[Stored dataset items]
-------------------------

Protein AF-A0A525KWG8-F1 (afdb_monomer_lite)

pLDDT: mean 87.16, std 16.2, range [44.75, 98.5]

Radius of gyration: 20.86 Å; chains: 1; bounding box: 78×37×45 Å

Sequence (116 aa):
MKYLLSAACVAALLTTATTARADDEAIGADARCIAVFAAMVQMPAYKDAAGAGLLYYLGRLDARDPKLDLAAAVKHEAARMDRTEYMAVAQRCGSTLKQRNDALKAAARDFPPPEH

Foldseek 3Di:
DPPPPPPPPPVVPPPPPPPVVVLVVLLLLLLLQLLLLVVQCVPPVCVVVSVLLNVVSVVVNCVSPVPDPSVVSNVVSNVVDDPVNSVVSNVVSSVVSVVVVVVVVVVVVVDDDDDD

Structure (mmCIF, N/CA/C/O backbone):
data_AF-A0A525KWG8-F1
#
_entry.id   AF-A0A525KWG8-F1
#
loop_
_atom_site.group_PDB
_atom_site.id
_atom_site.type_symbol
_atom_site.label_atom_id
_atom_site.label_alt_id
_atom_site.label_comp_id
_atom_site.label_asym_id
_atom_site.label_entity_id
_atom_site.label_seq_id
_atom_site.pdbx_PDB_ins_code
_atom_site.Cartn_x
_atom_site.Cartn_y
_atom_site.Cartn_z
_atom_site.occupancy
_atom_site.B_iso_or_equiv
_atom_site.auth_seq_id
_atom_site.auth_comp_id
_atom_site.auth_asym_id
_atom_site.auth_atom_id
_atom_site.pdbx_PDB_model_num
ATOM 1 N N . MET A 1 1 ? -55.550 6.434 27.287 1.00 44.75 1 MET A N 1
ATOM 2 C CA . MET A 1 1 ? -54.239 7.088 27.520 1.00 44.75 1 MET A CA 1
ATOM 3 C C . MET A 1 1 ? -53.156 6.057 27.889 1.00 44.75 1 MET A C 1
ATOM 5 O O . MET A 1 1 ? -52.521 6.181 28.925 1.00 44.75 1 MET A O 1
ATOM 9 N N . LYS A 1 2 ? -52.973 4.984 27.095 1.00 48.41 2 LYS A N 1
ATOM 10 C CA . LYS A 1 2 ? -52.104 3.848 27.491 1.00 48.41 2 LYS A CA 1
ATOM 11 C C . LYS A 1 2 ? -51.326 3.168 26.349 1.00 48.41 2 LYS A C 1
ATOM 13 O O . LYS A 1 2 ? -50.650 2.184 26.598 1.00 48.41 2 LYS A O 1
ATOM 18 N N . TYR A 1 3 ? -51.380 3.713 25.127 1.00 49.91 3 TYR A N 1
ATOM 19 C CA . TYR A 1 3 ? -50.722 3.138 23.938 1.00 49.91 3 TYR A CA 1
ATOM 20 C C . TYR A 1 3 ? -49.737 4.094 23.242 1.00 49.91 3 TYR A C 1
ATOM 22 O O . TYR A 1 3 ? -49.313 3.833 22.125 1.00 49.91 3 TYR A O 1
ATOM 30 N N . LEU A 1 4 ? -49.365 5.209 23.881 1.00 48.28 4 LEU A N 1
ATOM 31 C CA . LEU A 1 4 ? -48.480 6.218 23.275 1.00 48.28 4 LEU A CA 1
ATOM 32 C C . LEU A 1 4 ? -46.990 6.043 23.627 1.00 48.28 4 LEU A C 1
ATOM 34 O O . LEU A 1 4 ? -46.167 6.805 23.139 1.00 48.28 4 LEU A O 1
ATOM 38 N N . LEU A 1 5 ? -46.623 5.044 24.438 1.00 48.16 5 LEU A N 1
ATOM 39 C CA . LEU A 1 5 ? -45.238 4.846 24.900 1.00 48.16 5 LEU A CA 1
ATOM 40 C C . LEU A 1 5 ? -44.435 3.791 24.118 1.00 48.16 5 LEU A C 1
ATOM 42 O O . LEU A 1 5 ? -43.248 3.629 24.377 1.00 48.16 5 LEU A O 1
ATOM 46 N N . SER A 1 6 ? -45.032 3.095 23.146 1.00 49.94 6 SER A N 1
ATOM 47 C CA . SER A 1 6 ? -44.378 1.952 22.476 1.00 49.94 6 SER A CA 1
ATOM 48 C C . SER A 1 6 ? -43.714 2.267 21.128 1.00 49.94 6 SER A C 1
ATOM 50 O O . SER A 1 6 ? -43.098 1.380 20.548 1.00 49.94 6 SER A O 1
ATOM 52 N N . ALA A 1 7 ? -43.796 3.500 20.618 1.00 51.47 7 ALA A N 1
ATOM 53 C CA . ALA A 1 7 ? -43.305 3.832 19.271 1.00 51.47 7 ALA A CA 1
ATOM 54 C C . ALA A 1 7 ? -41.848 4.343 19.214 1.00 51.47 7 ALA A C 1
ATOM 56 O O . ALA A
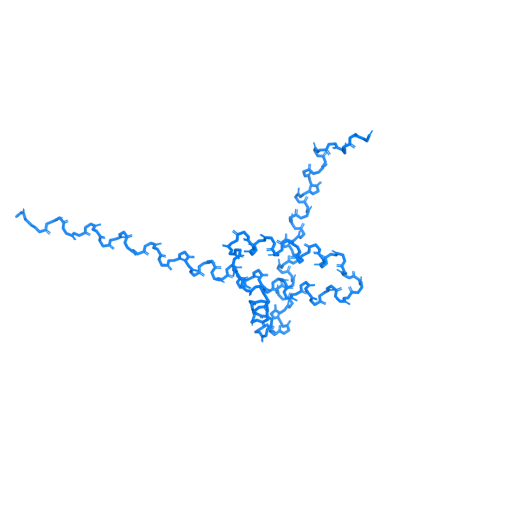 1 7 ? -41.282 4.438 18.129 1.00 51.47 7 ALA A O 1
ATOM 57 N N . ALA A 1 8 ? -41.216 4.659 20.350 1.00 51.59 8 ALA A N 1
ATOM 58 C CA . ALA A 1 8 ? -39.907 5.326 20.357 1.00 51.59 8 ALA A CA 1
ATOM 59 C C . ALA A 1 8 ? -38.688 4.376 20.292 1.00 51.59 8 ALA A C 1
ATOM 61 O O . ALA A 1 8 ? -37.601 4.816 19.931 1.00 51.59 8 ALA A O 1
ATOM 62 N N . CYS A 1 9 ? -38.839 3.078 20.587 1.00 49.69 9 CYS A N 1
ATOM 63 C CA . CYS A 1 9 ? -37.697 2.147 20.637 1.00 49.69 9 CYS A CA 1
ATOM 64 C C . CYS A 1 9 ? -37.310 1.512 19.290 1.00 49.69 9 CYS A C 1
ATOM 66 O O . CYS A 1 9 ? -36.222 0.954 19.180 1.00 49.69 9 CYS A O 1
ATOM 68 N N . VAL A 1 10 ? -38.151 1.587 18.253 1.00 54.53 10 VAL A N 1
ATOM 69 C CA . VAL A 1 10 ? -37.874 0.901 16.972 1.00 54.53 10 VAL A CA 1
ATOM 70 C C . VAL A 1 10 ? -36.907 1.696 16.079 1.00 54.53 10 VAL A C 1
ATOM 72 O O . VAL A 1 10 ? -36.188 1.111 15.274 1.00 54.53 10 VAL A O 1
ATOM 75 N N . ALA A 1 11 ? -36.803 3.016 16.258 1.00 54.12 11 ALA A N 1
ATOM 76 C CA . ALA A 1 11 ? -35.927 3.859 15.438 1.00 54.12 11 ALA A CA 1
ATOM 77 C C . ALA A 1 11 ? -34.426 3.714 15.771 1.00 54.12 11 ALA A C 1
ATOM 79 O O . ALA A 1 11 ? -33.583 4.005 14.927 1.00 54.12 11 ALA A O 1
ATOM 80 N N . ALA A 1 12 ? -34.076 3.236 16.970 1.00 55.69 12 ALA A N 1
ATOM 81 C CA . ALA A 1 12 ? -32.683 3.127 17.416 1.00 55.69 12 ALA A CA 1
ATOM 82 C C . ALA A 1 12 ? -31.944 1.880 16.888 1.00 55.69 12 ALA A C 1
ATOM 84 O O . ALA A 1 12 ? -30.723 1.814 16.980 1.00 55.69 12 ALA A O 1
ATOM 85 N N . LEU A 1 13 ? -32.656 0.895 16.325 1.00 55.53 13 LEU A N 1
ATOM 86 C CA . LEU A 1 13 ? -32.064 -0.366 15.850 1.00 55.53 13 LEU A CA 1
ATOM 87 C C . LEU A 1 13 ? -31.631 -0.336 14.374 1.00 55.53 13 LEU A C 1
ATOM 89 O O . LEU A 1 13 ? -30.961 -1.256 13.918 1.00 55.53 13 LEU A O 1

-------------------------

** TASK GOAL **
Leave the pictures out, and transcribe exactly the lines above starting at the one that contains "ATOM 20 C C" and ending at the one that contains "ATOM 61 O O".

** EXERCISE SOLUTION **
ATOM 20 C C . TYR A 1 3 ? -49.737 4.094 23.242 1.00 49.91 3 TYR A C 1
ATOM 22 O O . TYR A 1 3 ? -49.313 3.833 22.125 1.00 49.91 3 TYR A O 1
ATOM 30 N N . LEU A 1 4 ? -49.365 5.209 23.881 1.00 48.28 4 LEU A N 1
ATOM 31 C CA . LEU A 1 4 ? -48.480 6.218 23.275 1.00 48.28 4 LEU A CA 1
ATOM 32 C C . LEU A 1 4 ? -46.990 6.043 23.627 1.00 48.28 4 LEU A C 1
ATOM 34 O O . LEU A 1 4 ? -46.167 6.805 23.139 1.00 48.28 4 LEU A O 1
ATOM 38 N N . LEU A 1 5 ? -46.623 5.044 24.438 1.00 48.16 5 LEU A N 1
ATOM 39 C CA . LEU A 1 5 ? -45.238 4.846 24.900 1.00 48.16 5 LEU A CA 1
ATOM 40 C C . LEU A 1 5 ? -44.435 3.791 24.118 1.00 48.16 5 LEU A C 1
ATOM 42 O O . LEU A 1 5 ? -43.248 3.629 24.377 1.00 48.16 5 LEU A O 1
ATOM 46 N N . SER A 1 6 ? -45.032 3.095 23.146 1.00 49.94 6 SER A N 1
ATOM 47 C CA . SER A 1 6 ? -44.378 1.952 22.476 1.00 49.94 6 SER A CA 1
ATOM 48 C C . SER A 1 6 ? -43.714 2.267 21.128 1.00 49.94 6 SER A C 1
ATOM 50 O O . SER A 1 6 ? -43.098 1.380 20.548 1.00 49.94 6 SER A O 1
ATOM 52 N N . ALA A 1 7 ? -43.796 3.500 20.618 1.00 51.47 7 ALA A N 1
ATOM 53 C CA . ALA A 1 7 ? -43.305 3.832 19.271 1.00 51.47 7 ALA A CA 1
ATOM 54 C C . ALA A 1 7 ? -41.848 4.343 19.214 1.00 51.47 7 ALA A C 1
ATOM 56 O O . ALA A
 1 7 ? -41.282 4.438 18.129 1.00 51.47 7 ALA A O 1
ATOM 57 N N . ALA A 1 8 ? -41.216 4.659 20.350 1.00 51.59 8 ALA A N 1
ATOM 58 C CA . ALA A 1 8 ? -39.907 5.326 20.357 1.00 51.59 8 ALA A CA 1
ATOM 59 C C . ALA A 1 8 ? -38.688 4.376 20.292 1.00 51.59 8 ALA A C 1
ATOM 61 O O . ALA A 1 8 ? -37.601 4.816 19.931 1.00 51.59 8 ALA A O 1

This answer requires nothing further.